Há poemas que descrevem a morte de companheiros, como Gerson e Maurício, e também Paulo (codinome de Stuart Angel); sendo essa descrição a mais dolorosa de se ler, pois foi o assassinato testemunhado no pátio da prisão, por entre as grades de sua cela, por Alex. Stuart era militante do grupo MR-8 (grupo armado de esquerda) e a luta de sua mãe, a estilista Zuzu Angel, para ter o direito de enterrar o corpo de seu filho, o tornou um dos representantes dos militantes que eram brutalmente assassinados durante a ditadura.

Pelas palavras de Alex conhecemos a realidade da prisão onde foram colocados os presos políticos, desde os vizinhos de cela até os vigias do lado de fora com suas armas nas mãos, ouvindo as notícias nos rádios de pilha. O sentimento de abandono dentro da prisão em acreditar que os presos políticos se tornaram apenas lembrança aos que não foram presos.

Alguns versos se perdem nos sonhos de como será a liberdade no dia da anistia; outros versos mais duros e políticos questionam os jornais que condenam o sangue que os militantes derramaram combatendo a ditadura, mas aceitam e justificam o sangue derramado dos militantes em torturas e assassinatos.

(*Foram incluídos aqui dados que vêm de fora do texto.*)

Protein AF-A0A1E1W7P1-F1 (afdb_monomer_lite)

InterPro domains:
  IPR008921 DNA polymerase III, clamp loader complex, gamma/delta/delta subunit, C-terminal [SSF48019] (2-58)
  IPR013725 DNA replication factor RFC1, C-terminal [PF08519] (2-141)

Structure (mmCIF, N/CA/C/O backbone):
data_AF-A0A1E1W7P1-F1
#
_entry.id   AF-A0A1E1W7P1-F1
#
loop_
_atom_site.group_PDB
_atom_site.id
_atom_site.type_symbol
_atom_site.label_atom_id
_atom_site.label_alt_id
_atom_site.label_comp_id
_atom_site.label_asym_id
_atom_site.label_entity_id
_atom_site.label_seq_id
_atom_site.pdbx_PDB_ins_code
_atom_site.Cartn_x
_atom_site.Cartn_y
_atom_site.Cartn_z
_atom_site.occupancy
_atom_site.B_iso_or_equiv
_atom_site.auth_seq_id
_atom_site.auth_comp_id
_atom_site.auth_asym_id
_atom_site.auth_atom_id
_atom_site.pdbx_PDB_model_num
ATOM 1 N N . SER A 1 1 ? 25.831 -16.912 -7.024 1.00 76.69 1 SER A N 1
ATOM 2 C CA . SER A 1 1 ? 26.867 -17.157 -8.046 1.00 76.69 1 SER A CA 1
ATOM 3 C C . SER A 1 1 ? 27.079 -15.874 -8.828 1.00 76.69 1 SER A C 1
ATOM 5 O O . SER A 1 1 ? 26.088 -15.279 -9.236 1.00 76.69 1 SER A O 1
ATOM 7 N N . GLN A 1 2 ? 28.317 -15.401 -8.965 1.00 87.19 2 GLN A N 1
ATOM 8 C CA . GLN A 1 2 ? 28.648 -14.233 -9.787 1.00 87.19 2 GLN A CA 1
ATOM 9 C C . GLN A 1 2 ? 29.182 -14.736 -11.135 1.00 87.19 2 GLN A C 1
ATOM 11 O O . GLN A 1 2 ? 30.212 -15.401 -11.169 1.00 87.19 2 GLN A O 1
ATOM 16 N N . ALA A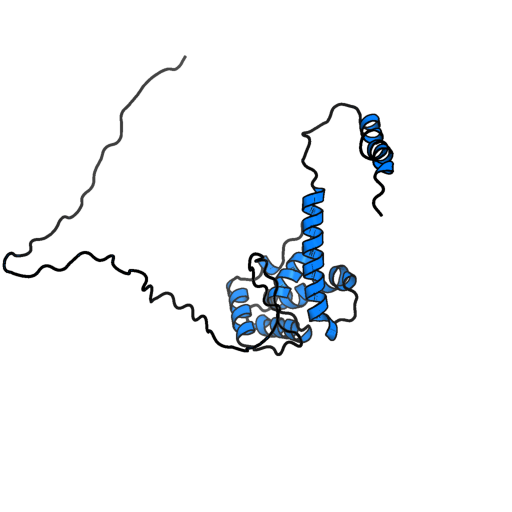 1 3 ? 28.474 -14.457 -12.231 1.00 92.25 3 ALA A N 1
ATOM 17 C CA . ALA A 1 3 ? 28.784 -14.982 -13.566 1.00 92.25 3 ALA A CA 1
ATOM 18 C C . ALA A 1 3 ? 29.089 -13.849 -14.562 1.00 92.25 3 ALA A C 1
ATOM 20 O O . ALA A 1 3 ? 28.350 -13.606 -15.512 1.00 92.25 3 ALA A O 1
ATOM 21 N N . TRP A 1 4 ? 30.195 -13.138 -14.336 1.00 95.06 4 TRP A N 1
ATOM 22 C CA . TRP A 1 4 ? 30.602 -11.979 -15.143 1.00 95.06 4 TRP A CA 1
ATOM 23 C C . TRP A 1 4 ? 30.979 -12.318 -16.594 1.00 95.06 4 TRP A C 1
ATOM 25 O O . TRP A 1 4 ? 30.941 -11.448 -17.460 1.00 95.06 4 TRP A O 1
ATOM 35 N N . SER A 1 5 ? 31.284 -13.584 -16.892 1.00 96.00 5 SER A N 1
ATOM 36 C CA . SER A 1 5 ? 31.542 -14.057 -18.259 1.00 96.00 5 SER A CA 1
ATOM 37 C C . SER A 1 5 ? 30.326 -13.940 -19.188 1.00 96.00 5 SER A C 1
ATOM 39 O O . SER A 1 5 ? 30.491 -13.971 -20.404 1.00 96.00 5 SER A O 1
ATOM 41 N N . LEU A 1 6 ? 29.116 -13.772 -18.641 1.00 95.50 6 LEU A N 1
ATOM 42 C CA . LEU A 1 6 ? 27.877 -13.610 -19.408 1.00 95.50 6 LEU A CA 1
ATOM 43 C C . LEU A 1 6 ? 27.591 -12.159 -19.820 1.00 95.50 6 LEU A C 1
ATOM 45 O O . LEU A 1 6 ? 26.666 -11.926 -20.598 1.00 95.50 6 LEU A O 1
ATOM 49 N N . LEU A 1 7 ? 28.379 -11.182 -19.354 1.00 95.75 7 LEU A N 1
ATOM 50 C CA . LEU A 1 7 ? 28.174 -9.769 -19.691 1.00 95.75 7 LEU A CA 1
ATOM 51 C C . LEU A 1 7 ? 28.146 -9.491 -21.207 1.00 95.75 7 LEU A C 1
ATOM 53 O O . LEU A 1 7 ? 27.253 -8.756 -21.633 1.00 95.75 7 LEU A O 1
ATOM 57 N N . PRO A 1 8 ? 29.025 -10.079 -22.050 1.00 96.56 8 PRO A N 1
ATOM 58 C CA . PRO A 1 8 ? 28.950 -9.875 -23.497 1.00 96.56 8 PRO A CA 1
ATOM 59 C C . PRO A 1 8 ? 27.628 -10.377 -24.091 1.00 96.56 8 PRO A C 1
ATOM 61 O O . PRO A 1 8 ? 27.029 -9.709 -24.929 1.00 96.56 8 PRO A O 1
ATOM 64 N N . MET A 1 9 ? 27.124 -11.521 -23.615 1.00 96.25 9 MET A N 1
ATOM 65 C CA . MET A 1 9 ? 25.844 -12.074 -24.064 1.00 96.25 9 MET A CA 1
ATOM 66 C C . MET A 1 9 ? 24.668 -11.188 -23.625 1.00 96.25 9 MET A C 1
ATOM 68 O O . MET A 1 9 ? 23.770 -10.914 -24.419 1.00 96.25 9 MET A O 1
ATOM 72 N N . GLN A 1 10 ? 24.701 -10.672 -22.393 1.00 96.06 10 GLN A N 1
ATOM 73 C CA . GLN A 1 10 ? 23.706 -9.718 -21.902 1.00 96.06 10 GLN A CA 1
ATOM 74 C C . GLN A 1 10 ? 23.727 -8.399 -22.688 1.00 96.06 10 GLN A C 1
ATOM 76 O O . GLN A 1 10 ? 22.662 -7.849 -22.953 1.00 96.06 10 GLN A O 1
ATOM 81 N N . ALA A 1 11 ? 24.898 -7.901 -23.099 1.00 97.00 11 ALA A N 1
ATOM 82 C CA . ALA A 1 11 ? 25.002 -6.701 -23.930 1.00 97.00 11 ALA A CA 1
ATOM 83 C C . ALA A 1 11 ? 24.375 -6.908 -25.320 1.00 97.00 11 ALA A C 1
ATOM 85 O O . ALA A 1 11 ? 23.658 -6.031 -25.813 1.00 97.00 11 ALA A O 1
ATOM 86 N N . MET A 1 12 ? 24.576 -8.088 -25.922 1.00 97.50 12 MET A N 1
ATOM 87 C CA . MET A 1 12 ? 23.953 -8.435 -27.202 1.00 97.50 12 MET A CA 1
ATOM 88 C C . MET A 1 12 ? 22.423 -8.423 -27.107 1.00 97.50 12 MET A C 1
ATOM 90 O O . MET A 1 12 ? 21.773 -7.739 -27.896 1.00 97.50 12 MET A O 1
ATOM 94 N N . TYR A 1 13 ? 21.846 -9.108 -26.114 1.00 96.31 13 TYR A N 1
ATOM 95 C CA . TYR A 1 13 ? 20.388 -9.208 -25.967 1.00 96.31 13 TYR A CA 1
ATOM 96 C C . TYR A 1 13 ? 19.724 -7.960 -25.375 1.00 96.31 13 TYR A C 1
ATOM 98 O O . TYR A 1 13 ? 18.610 -7.618 -25.759 1.00 96.31 13 TYR A O 1
ATOM 106 N N . GLY A 1 14 ? 20.379 -7.278 -24.436 1.00 95.00 14 GLY A N 1
ATOM 107 C CA . GLY A 1 14 ? 19.810 -6.138 -23.718 1.00 95.00 14 GLY A CA 1
ATOM 108 C C . GLY A 1 14 ? 19.978 -4.794 -24.424 1.00 95.00 14 GLY A C 1
ATOM 109 O O . GLY A 1 14 ? 19.335 -3.824 -24.030 1.00 95.00 14 GLY A O 1
ATOM 110 N N . SER A 1 15 ? 20.857 -4.694 -25.428 1.00 95.00 15 SER A N 1
ATOM 111 C CA . SER A 1 15 ? 21.152 -3.412 -26.084 1.00 95.00 15 SER A CA 1
ATOM 112 C C . SER A 1 15 ? 21.362 -3.525 -27.592 1.00 95.00 15 SER A C 1
ATOM 114 O O . SER A 1 15 ? 20.685 -2.822 -28.337 1.00 95.00 15 SER A O 1
ATOM 116 N N . VAL A 1 16 ? 22.263 -4.398 -28.059 1.00 96.62 16 VAL A N 1
ATOM 117 C CA . VAL A 1 16 ? 22.691 -4.399 -29.474 1.00 96.62 16 VAL A CA 1
ATOM 118 C C . VAL A 1 16 ? 21.589 -4.887 -30.413 1.00 96.62 16 VAL A C 1
ATOM 120 O O . VAL A 1 16 ? 21.268 -4.196 -31.374 1.00 96.62 16 VAL A O 1
ATOM 123 N N . ILE A 1 17 ? 20.988 -6.047 -30.133 1.00 96.81 17 ILE A N 1
ATOM 124 C CA . ILE A 1 17 ? 19.948 -6.628 -30.994 1.00 96.81 17 ILE A CA 1
ATOM 125 C C . ILE A 1 17 ? 18.699 -5.728 -31.027 1.00 96.81 17 ILE A C 1
ATOM 127 O O . ILE A 1 17 ? 18.318 -5.318 -32.123 1.00 96.81 17 ILE A O 1
ATOM 131 N N . PRO A 1 18 ? 18.096 -5.320 -29.885 1.00 95.50 18 PRO A N 1
ATOM 132 C CA . PRO A 1 18 ? 16.946 -4.415 -29.918 1.00 95.50 18 PRO A CA 1
ATOM 133 C C . PRO A 1 18 ? 17.272 -3.065 -30.566 1.00 95.50 18 PRO A C 1
ATOM 135 O O . PRO A 1 18 ? 16.434 -2.506 -31.265 1.00 95.50 18 PRO A O 1
ATOM 138 N N . GLY A 1 19 ? 18.486 -2.543 -30.354 1.00 93.62 19 GLY A N 1
ATOM 139 C CA . GLY A 1 19 ? 18.926 -1.280 -30.944 1.00 93.62 19 GLY A CA 1
ATOM 140 C C . GLY A 1 19 ? 19.094 -1.342 -32.463 1.00 93.62 19 GLY A C 1
ATOM 141 O O . GLY A 1 19 ? 18.813 -0.357 -33.138 1.00 93.62 19 GLY A O 1
ATOM 142 N N . HIS A 1 20 ? 19.513 -2.489 -33.003 1.00 95.81 20 HIS A N 1
ATOM 143 C CA . HIS A 1 20 ? 19.588 -2.716 -34.445 1.00 95.81 20 HIS A CA 1
ATOM 144 C C . HIS A 1 20 ? 18.191 -2.822 -35.074 1.00 95.81 20 HIS A C 1
ATOM 146 O O . HIS A 1 20 ? 17.909 -2.125 -36.047 1.00 95.81 20 HIS A O 1
ATOM 152 N N . GLU A 1 21 ? 17.298 -3.627 -34.485 1.00 95.38 21 GLU A N 1
ATOM 153 C CA . GLU A 1 21 ? 15.923 -3.816 -34.983 1.00 95.38 21 GLU A CA 1
ATOM 154 C C . GLU A 1 21 ? 15.082 -2.532 -34.916 1.00 95.38 21 GLU A C 1
ATOM 156 O O . GLU A 1 21 ? 14.271 -2.262 -35.797 1.00 95.38 21 GLU A O 1
ATOM 161 N N . LEU A 1 22 ? 15.290 -1.714 -33.880 1.00 92.25 22 LEU A N 1
ATOM 162 C CA . LEU A 1 22 ? 14.601 -0.435 -33.682 1.00 92.25 22 LEU A CA 1
ATOM 163 C C . LEU A 1 22 ? 15.416 0.759 -34.202 1.00 92.25 22 LEU A C 1
ATOM 165 O O . LEU A 1 22 ? 15.139 1.905 -33.836 1.00 92.25 22 LEU A O 1
ATOM 169 N N . SER A 1 23 ? 16.441 0.510 -35.022 1.00 90.75 23 SER A N 1
ATOM 170 C CA . SER A 1 23 ? 17.272 1.577 -35.572 1.00 90.75 23 SER A CA 1
ATOM 171 C C . SER A 1 23 ? 16.440 2.488 -36.478 1.00 90.75 23 SER A C 1
ATOM 173 O O . SER A 1 23 ? 15.679 2.049 -37.338 1.00 90.75 23 SER A O 1
ATOM 175 N N . GLY A 1 24 ? 16.542 3.795 -36.257 1.00 90.62 24 GLY A N 1
ATOM 176 C CA . GLY A 1 24 ? 15.725 4.764 -36.972 1.00 90.62 24 GLY A CA 1
ATOM 177 C C . GLY A 1 24 ? 15.637 6.097 -36.250 1.00 90.62 24 GLY A C 1
ATOM 178 O O . GLY A 1 24 ? 16.424 6.410 -35.355 1.00 90.62 24 GLY A O 1
ATOM 179 N N . HIS A 1 25 ? 14.667 6.908 -36.659 1.00 90.75 25 HIS A N 1
ATOM 180 C CA . HIS A 1 25 ? 14.413 8.195 -36.031 1.00 90.75 25 HIS A CA 1
ATOM 181 C C . HIS A 1 25 ? 13.603 8.015 -34.739 1.00 90.75 25 HIS A C 1
ATOM 183 O O . HIS A 1 25 ? 12.452 7.584 -34.775 1.00 90.75 25 HIS A O 1
ATOM 189 N N . MET A 1 26 ? 14.196 8.371 -33.596 1.00 87.44 26 MET A N 1
ATOM 190 C CA . MET A 1 26 ? 13.526 8.336 -32.295 1.00 87.44 26 MET A CA 1
ATOM 191 C C . MET A 1 26 ? 12.472 9.448 -32.215 1.00 87.44 26 MET A C 1
ATOM 193 O O . MET A 1 26 ? 12.805 10.628 -32.108 1.00 87.44 26 MET A O 1
ATOM 197 N N . THR A 1 27 ? 11.193 9.081 -32.225 1.00 86.00 27 THR A N 1
ATOM 198 C CA . THR A 1 27 ? 10.097 10.028 -31.998 1.00 86.00 27 THR A CA 1
ATOM 199 C C . THR A 1 27 ? 9.951 10.296 -30.499 1.00 86.00 27 THR A C 1
ATOM 201 O O . THR A 1 27 ? 9.197 9.616 -29.805 1.00 86.00 27 THR A O 1
ATOM 204 N N . GLY A 1 28 ? 10.702 11.268 -29.980 1.00 89.06 28 GLY A N 1
ATOM 205 C CA . GLY A 1 28 ? 10.625 11.703 -28.584 1.00 89.06 28 GLY A CA 1
ATOM 206 C C . GLY A 1 28 ? 11.987 11.833 -27.909 1.00 89.06 28 GLY A C 1
ATOM 207 O O . GLY A 1 28 ? 13.033 11.562 -28.495 1.00 89.06 28 GLY A O 1
ATOM 208 N N . GLN A 1 29 ? 11.970 12.277 -26.654 1.00 92.19 29 GLN A N 1
ATOM 209 C CA . GLN A 1 29 ? 13.177 12.421 -25.847 1.00 92.19 29 GLN A CA 1
ATOM 210 C C . GLN A 1 29 ? 13.501 11.110 -25.121 1.00 92.19 29 GLN A C 1
ATOM 212 O O . GLN A 1 29 ? 12.604 10.391 -24.676 1.00 92.19 29 GLN A O 1
ATOM 217 N N . ILE A 1 30 ? 14.794 10.809 -24.976 1.00 91.50 30 ILE A N 1
ATOM 218 C CA . ILE A 1 30 ? 15.260 9.674 -24.175 1.00 91.50 30 ILE A CA 1
ATOM 219 C C . ILE A 1 30 ? 14.910 9.951 -22.712 1.00 91.50 30 ILE A C 1
ATOM 221 O O . ILE A 1 30 ? 15.433 10.884 -22.102 1.00 91.50 30 ILE A O 1
ATOM 225 N N . ASN A 1 31 ? 14.018 9.133 -22.162 1.00 93.38 31 ASN A N 1
ATOM 226 C CA . ASN A 1 31 ? 13.583 9.239 -20.777 1.00 93.38 31 ASN A CA 1
ATOM 227 C C . ASN A 1 31 ? 14.445 8.372 -19.864 1.00 93.38 31 ASN A C 1
ATOM 229 O O . ASN A 1 31 ? 14.937 7.311 -20.253 1.00 93.38 31 ASN A O 1
ATOM 233 N N . PHE A 1 32 ? 14.581 8.805 -18.613 1.00 94.75 32 PHE A N 1
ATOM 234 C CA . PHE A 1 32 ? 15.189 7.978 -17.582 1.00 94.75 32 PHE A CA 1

Em um dos últimos poemas, chamado: “Réquiem para uma aurora de carne e osso”, vemos a descrição de uma companheira chamada Aurora, que foi “perseguida, linchada, torturada e assassinada”. Poema duro, mas que termina com um chamado a esperança quando diz que não importa quantos militantes sejam mortos não impedirão o surgimento de tantos outros militantes.

Após ser solto, Alex não militou mais; suas entrevistas mais recentes o mostram desacreditado dizendo que após a prisão notou que era preciso uma revolução pessoal antes da tentativa de uma revolução social, e que através da revolução espiritual a humanidade conseguirá as mudanças precisas para um novo mundo. Chega a dizer que a luta apenas política era inviável para se conseguir grandes mudanças. Hoje, aos 65 anos, é um dos líderes de uma das maiores comunidades de santo daime do mundo, a Comunidade Céu do Mapiá, no Acre. É quase impossível reconhecer nesse Alex de hoje o jovem que escreveu os versos de Inventário de Cicatrizes e nos fez chorar todas suas torturas, a de seus companheiros, a tantas mortes de militantes em nome de uma ditadura, que se pintava de nacionalismo. Felizmente, ainda assim, os versos do jovem Alex, militante, preso e torturado permanecem e são memória, que não deve se apagar e ainda é, sim, cerne da questão. E uma esperança que se coloca nos últimos poemas, principalmente entre os versos finais, em que ele diz: "pois eu sou fraco, forte é nossa causa", que nos lembra que mesmo quando nós (aqueles que acreditam e contribuem para a mudança desse sistema, que permitiu que períodos obscuros, como a ditadura, acontecessem) fraquejamos, crer na nossa causa é o que será forte, pois ela é legítima e necessária.